Task brief
Some of the lines below need repeating. Reproduce exactly those between the lines holding "ATOM 1 N N ." and "ATOM 31 C C", inclusive.

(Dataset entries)
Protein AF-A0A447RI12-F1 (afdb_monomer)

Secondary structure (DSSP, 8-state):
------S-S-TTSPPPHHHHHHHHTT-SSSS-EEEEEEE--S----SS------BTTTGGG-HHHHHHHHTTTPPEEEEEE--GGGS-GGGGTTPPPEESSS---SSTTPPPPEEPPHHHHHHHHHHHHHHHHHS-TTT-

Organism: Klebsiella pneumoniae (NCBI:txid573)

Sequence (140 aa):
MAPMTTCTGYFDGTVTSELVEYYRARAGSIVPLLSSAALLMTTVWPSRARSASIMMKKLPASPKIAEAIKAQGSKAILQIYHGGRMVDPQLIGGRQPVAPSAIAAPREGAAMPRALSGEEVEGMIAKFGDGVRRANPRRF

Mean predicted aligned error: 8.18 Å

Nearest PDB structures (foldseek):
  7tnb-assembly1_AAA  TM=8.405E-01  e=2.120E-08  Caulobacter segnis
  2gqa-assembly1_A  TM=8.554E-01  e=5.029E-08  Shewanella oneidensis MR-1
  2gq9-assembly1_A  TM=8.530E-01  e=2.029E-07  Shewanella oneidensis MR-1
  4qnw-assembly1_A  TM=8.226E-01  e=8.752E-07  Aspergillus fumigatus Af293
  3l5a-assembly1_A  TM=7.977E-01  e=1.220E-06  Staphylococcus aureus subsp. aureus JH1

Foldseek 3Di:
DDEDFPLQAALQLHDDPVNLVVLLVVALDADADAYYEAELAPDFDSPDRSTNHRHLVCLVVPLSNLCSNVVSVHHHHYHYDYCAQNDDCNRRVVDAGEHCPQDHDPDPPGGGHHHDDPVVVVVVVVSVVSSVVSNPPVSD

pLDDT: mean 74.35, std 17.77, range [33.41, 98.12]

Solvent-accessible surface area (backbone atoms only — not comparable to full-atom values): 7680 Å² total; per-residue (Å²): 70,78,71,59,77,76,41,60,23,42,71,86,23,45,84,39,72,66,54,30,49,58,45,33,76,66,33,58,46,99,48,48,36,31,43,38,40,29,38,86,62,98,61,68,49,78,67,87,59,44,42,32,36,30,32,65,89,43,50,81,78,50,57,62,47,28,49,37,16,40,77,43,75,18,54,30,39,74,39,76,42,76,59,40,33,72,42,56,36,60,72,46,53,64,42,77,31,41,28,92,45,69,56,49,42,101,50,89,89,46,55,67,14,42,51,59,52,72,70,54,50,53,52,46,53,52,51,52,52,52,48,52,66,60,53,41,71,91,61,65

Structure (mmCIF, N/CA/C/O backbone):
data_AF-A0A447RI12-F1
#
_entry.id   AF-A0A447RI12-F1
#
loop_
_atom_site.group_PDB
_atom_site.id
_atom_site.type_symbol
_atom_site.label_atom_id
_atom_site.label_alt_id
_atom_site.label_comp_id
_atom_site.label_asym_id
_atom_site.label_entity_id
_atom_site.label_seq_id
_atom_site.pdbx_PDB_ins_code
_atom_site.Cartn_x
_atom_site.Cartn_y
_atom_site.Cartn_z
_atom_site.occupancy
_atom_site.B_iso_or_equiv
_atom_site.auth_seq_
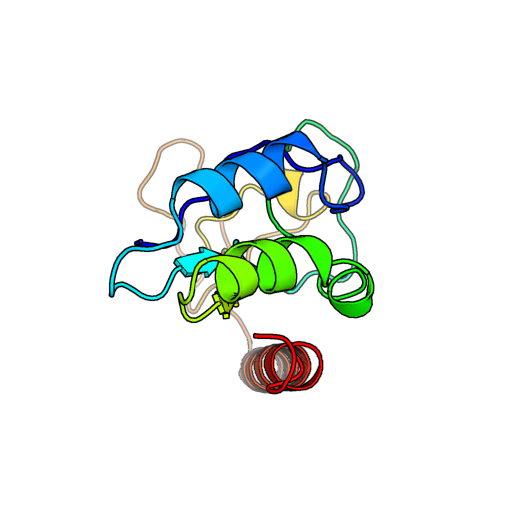id
_atom_site.auth_comp_id
_atom_site.auth_asym_id
_atom_site.auth_atom_id
_atom_site.pdbx_PDB_model_num
ATOM 1 N N . MET A 1 1 ? -15.436 6.240 5.891 1.00 71.69 1 MET A N 1
ATOM 2 C CA . MET A 1 1 ? -14.472 7.206 5.327 1.00 71.69 1 MET A CA 1
ATOM 3 C C . MET A 1 1 ? -13.727 6.548 4.167 1.00 71.69 1 MET A C 1
ATOM 5 O O . MET A 1 1 ? -13.359 5.386 4.299 1.00 71.69 1 MET A O 1
ATOM 9 N N . ALA A 1 2 ? -13.507 7.258 3.056 1.00 73.38 2 ALA A N 1
ATOM 10 C CA . ALA A 1 2 ? -12.655 6.793 1.950 1.00 73.38 2 ALA A CA 1
ATOM 11 C C . ALA A 1 2 ? -11.171 6.684 2.384 1.00 73.38 2 ALA A C 1
ATOM 13 O O . ALA A 1 2 ? -10.782 7.369 3.333 1.00 73.38 2 ALA A O 1
ATOM 14 N N . PRO A 1 3 ? -10.339 5.849 1.729 1.00 70.06 3 PRO A N 1
ATOM 15 C CA . PRO A 1 3 ? -8.940 5.701 2.113 1.00 70.06 3 PRO A CA 1
ATOM 16 C C . PRO A 1 3 ? -8.181 7.004 1.857 1.00 70.06 3 PRO A C 1
ATOM 18 O O . PRO A 1 3 ? -8.320 7.615 0.797 1.00 70.06 3 PRO A O 1
ATOM 21 N N . MET A 1 4 ? -7.363 7.418 2.822 1.00 69.38 4 MET A N 1
ATOM 22 C CA . MET A 1 4 ? -6.571 8.641 2.727 1.00 69.38 4 MET A CA 1
ATOM 23 C C . MET A 1 4 ? -5.175 8.416 3.300 1.00 69.38 4 MET A C 1
ATOM 25 O O . MET A 1 4 ? -5.012 8.032 4.458 1.00 69.38 4 MET A O 1
ATOM 29 N N . THR A 1 5 ? -4.150 8.691 2.497 1.00 69.94 5 THR A N 1
ATOM 30 C CA . THR A 1 5 ? -2.767 8.709 2.976 1.00 69.94 5 THR A CA 1
ATOM 31 C C . THR A 1 5 ? -2.517 10.047 3.665 1.00 69.94 5 THR A C 1
ATOM 33 O O . THR A 1 5 ? -2.370 11.066 3.003 1.00 69.94 5 THR A O 1
ATOM 36 N N . THR A 1 6 ? -2.481 10.055 4.998 1.00 65.69 6 THR A N 1
ATOM 37 C CA . THR A 1 6 ? -2.347 11.287 5.805 1.00 65.69 6 THR A CA 1
ATOM 38 C C . THR A 1 6 ? -0.930 11.837 5.869 1.00 65.69 6 THR A C 1
ATOM 40 O O . THR A 1 6 ? -0.729 12.957 6.322 1.00 65.69 6 THR A O 1
ATOM 43 N N . CYS A 1 7 ? 0.061 11.052 5.452 1.00 64.56 7 CYS A N 1
ATOM 44 C CA . CYS A 1 7 ? 1.463 11.440 5.508 1.00 64.56 7 CYS A CA 1
ATOM 45 C C . CYS A 1 7 ? 1.955 11.803 6.927 1.00 64.56 7 CYS A C 1
ATOM 47 O O . CYS A 1 7 ? 2.721 12.746 7.113 1.00 64.56 7 CYS A O 1
ATOM 49 N N . THR A 1 8 ? 1.504 11.052 7.938 1.00 60.78 8 THR A N 1
ATOM 50 C CA . THR A 1 8 ? 1.822 11.295 9.361 1.00 60.78 8 THR A CA 1
ATOM 51 C C . THR A 1 8 ? 2.453 10.100 10.083 1.00 60.78 8 THR A C 1
ATOM 53 O O . THR A 1 8 ? 2.616 10.152 11.293 1.00 60.78 8 THR A O 1
ATOM 56 N N . GLY A 1 9 ? 2.814 9.021 9.378 1.00 62.94 9 GLY A N 1
ATOM 57 C CA . GLY A 1 9 ? 3.545 7.889 9.969 1.00 62.94 9 GLY A CA 1
ATOM 58 C C . GLY A 1 9 ? 5.028 8.195 10.217 1.00 62.94 9 GLY A C 1
ATOM 59 O O . GLY A 1 9 ? 5.588 9.109 9.605 1.00 62.94 9 GLY A O 1
ATOM 60 N N . TYR A 1 10 ? 5.679 7.406 11.078 1.00 64.19 10 TYR A N 1
ATOM 61 C CA . TYR A 1 10 ? 7.139 7.432 11.212 1.00 64.19 10 TYR A CA 1
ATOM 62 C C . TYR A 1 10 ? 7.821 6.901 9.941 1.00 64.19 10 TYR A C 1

Result below
ATOM 1 N N . MET A 1 1 ? -15.436 6.240 5.891 1.00 71.69 1 MET A N 1
ATOM 2 C CA . MET A 1 1 ? -14.472 7.206 5.327 1.00 71.69 1 MET A CA 1
ATOM 3 C C . MET A 1 1 ? -13.727 6.548 4.167 1.00 71.69 1 MET A C 1
ATOM 5 O O . MET A 1 1 ? -13.359 5.386 4.299 1.00 71.69 1 MET A O 1
ATOM 9 N N . ALA A 1 2 ? -13.507 7.258 3.056 1.00 73.38 2 ALA A N 1
ATOM 10 C CA . ALA A 1 2 ? -12.655 6.793 1.950 1.00 73.38 2 ALA A CA 1
ATOM 11 C C . ALA A 1 2 ? -11.171 6.684 2.384 1.00 73.38 2 ALA A C 1
ATOM 13 O O . ALA A 1 2 ? -10.782 7.369 3.333 1.00 73.38 2 ALA A O 1
ATOM 14 N N . PRO A 1 3 ? -10.339 5.849 1.729 1.00 70.06 3 PRO A N 1
ATOM 15 C CA . PRO A 1 3 ? -8.940 5.701 2.113 1.00 70.06 3 PRO A CA 1
ATOM 16 C C . PRO A 1 3 ? -8.181 7.004 1.857 1.00 70.06 3 PRO A C 1
ATOM 18 O O . PRO A 1 3 ? -8.320 7.615 0.797 1.00 70.06 3 PRO A O 1
ATOM 21 N N . MET A 1 4 ? -7.363 7.418 2.822 1.00 69.38 4 MET A N 1
ATOM 22 C CA . MET A 1 4 ? -6.571 8.641 2.727 1.00 69.38 4 MET A CA 1
ATOM 23 C C . MET A 1 4 ? -5.175 8.416 3.300 1.00 69.38 4 MET A C 1
ATOM 25 O O . MET A 1 4 ? -5.012 8.032 4.458 1.00 69.38 4 MET A O 1
ATOM 29 N N . THR A 1 5 ? -4.150 8.691 2.497 1.00 69.94 5 THR A N 1
ATOM 30 C CA . THR A 1 5 ? -2.767 8.709 2.976 1.00 69.94 5 THR A CA 1
ATOM 31 C C . THR A 1 5 ? -2.517 10.047 3.665 1.00 69.94 5 THR A C 1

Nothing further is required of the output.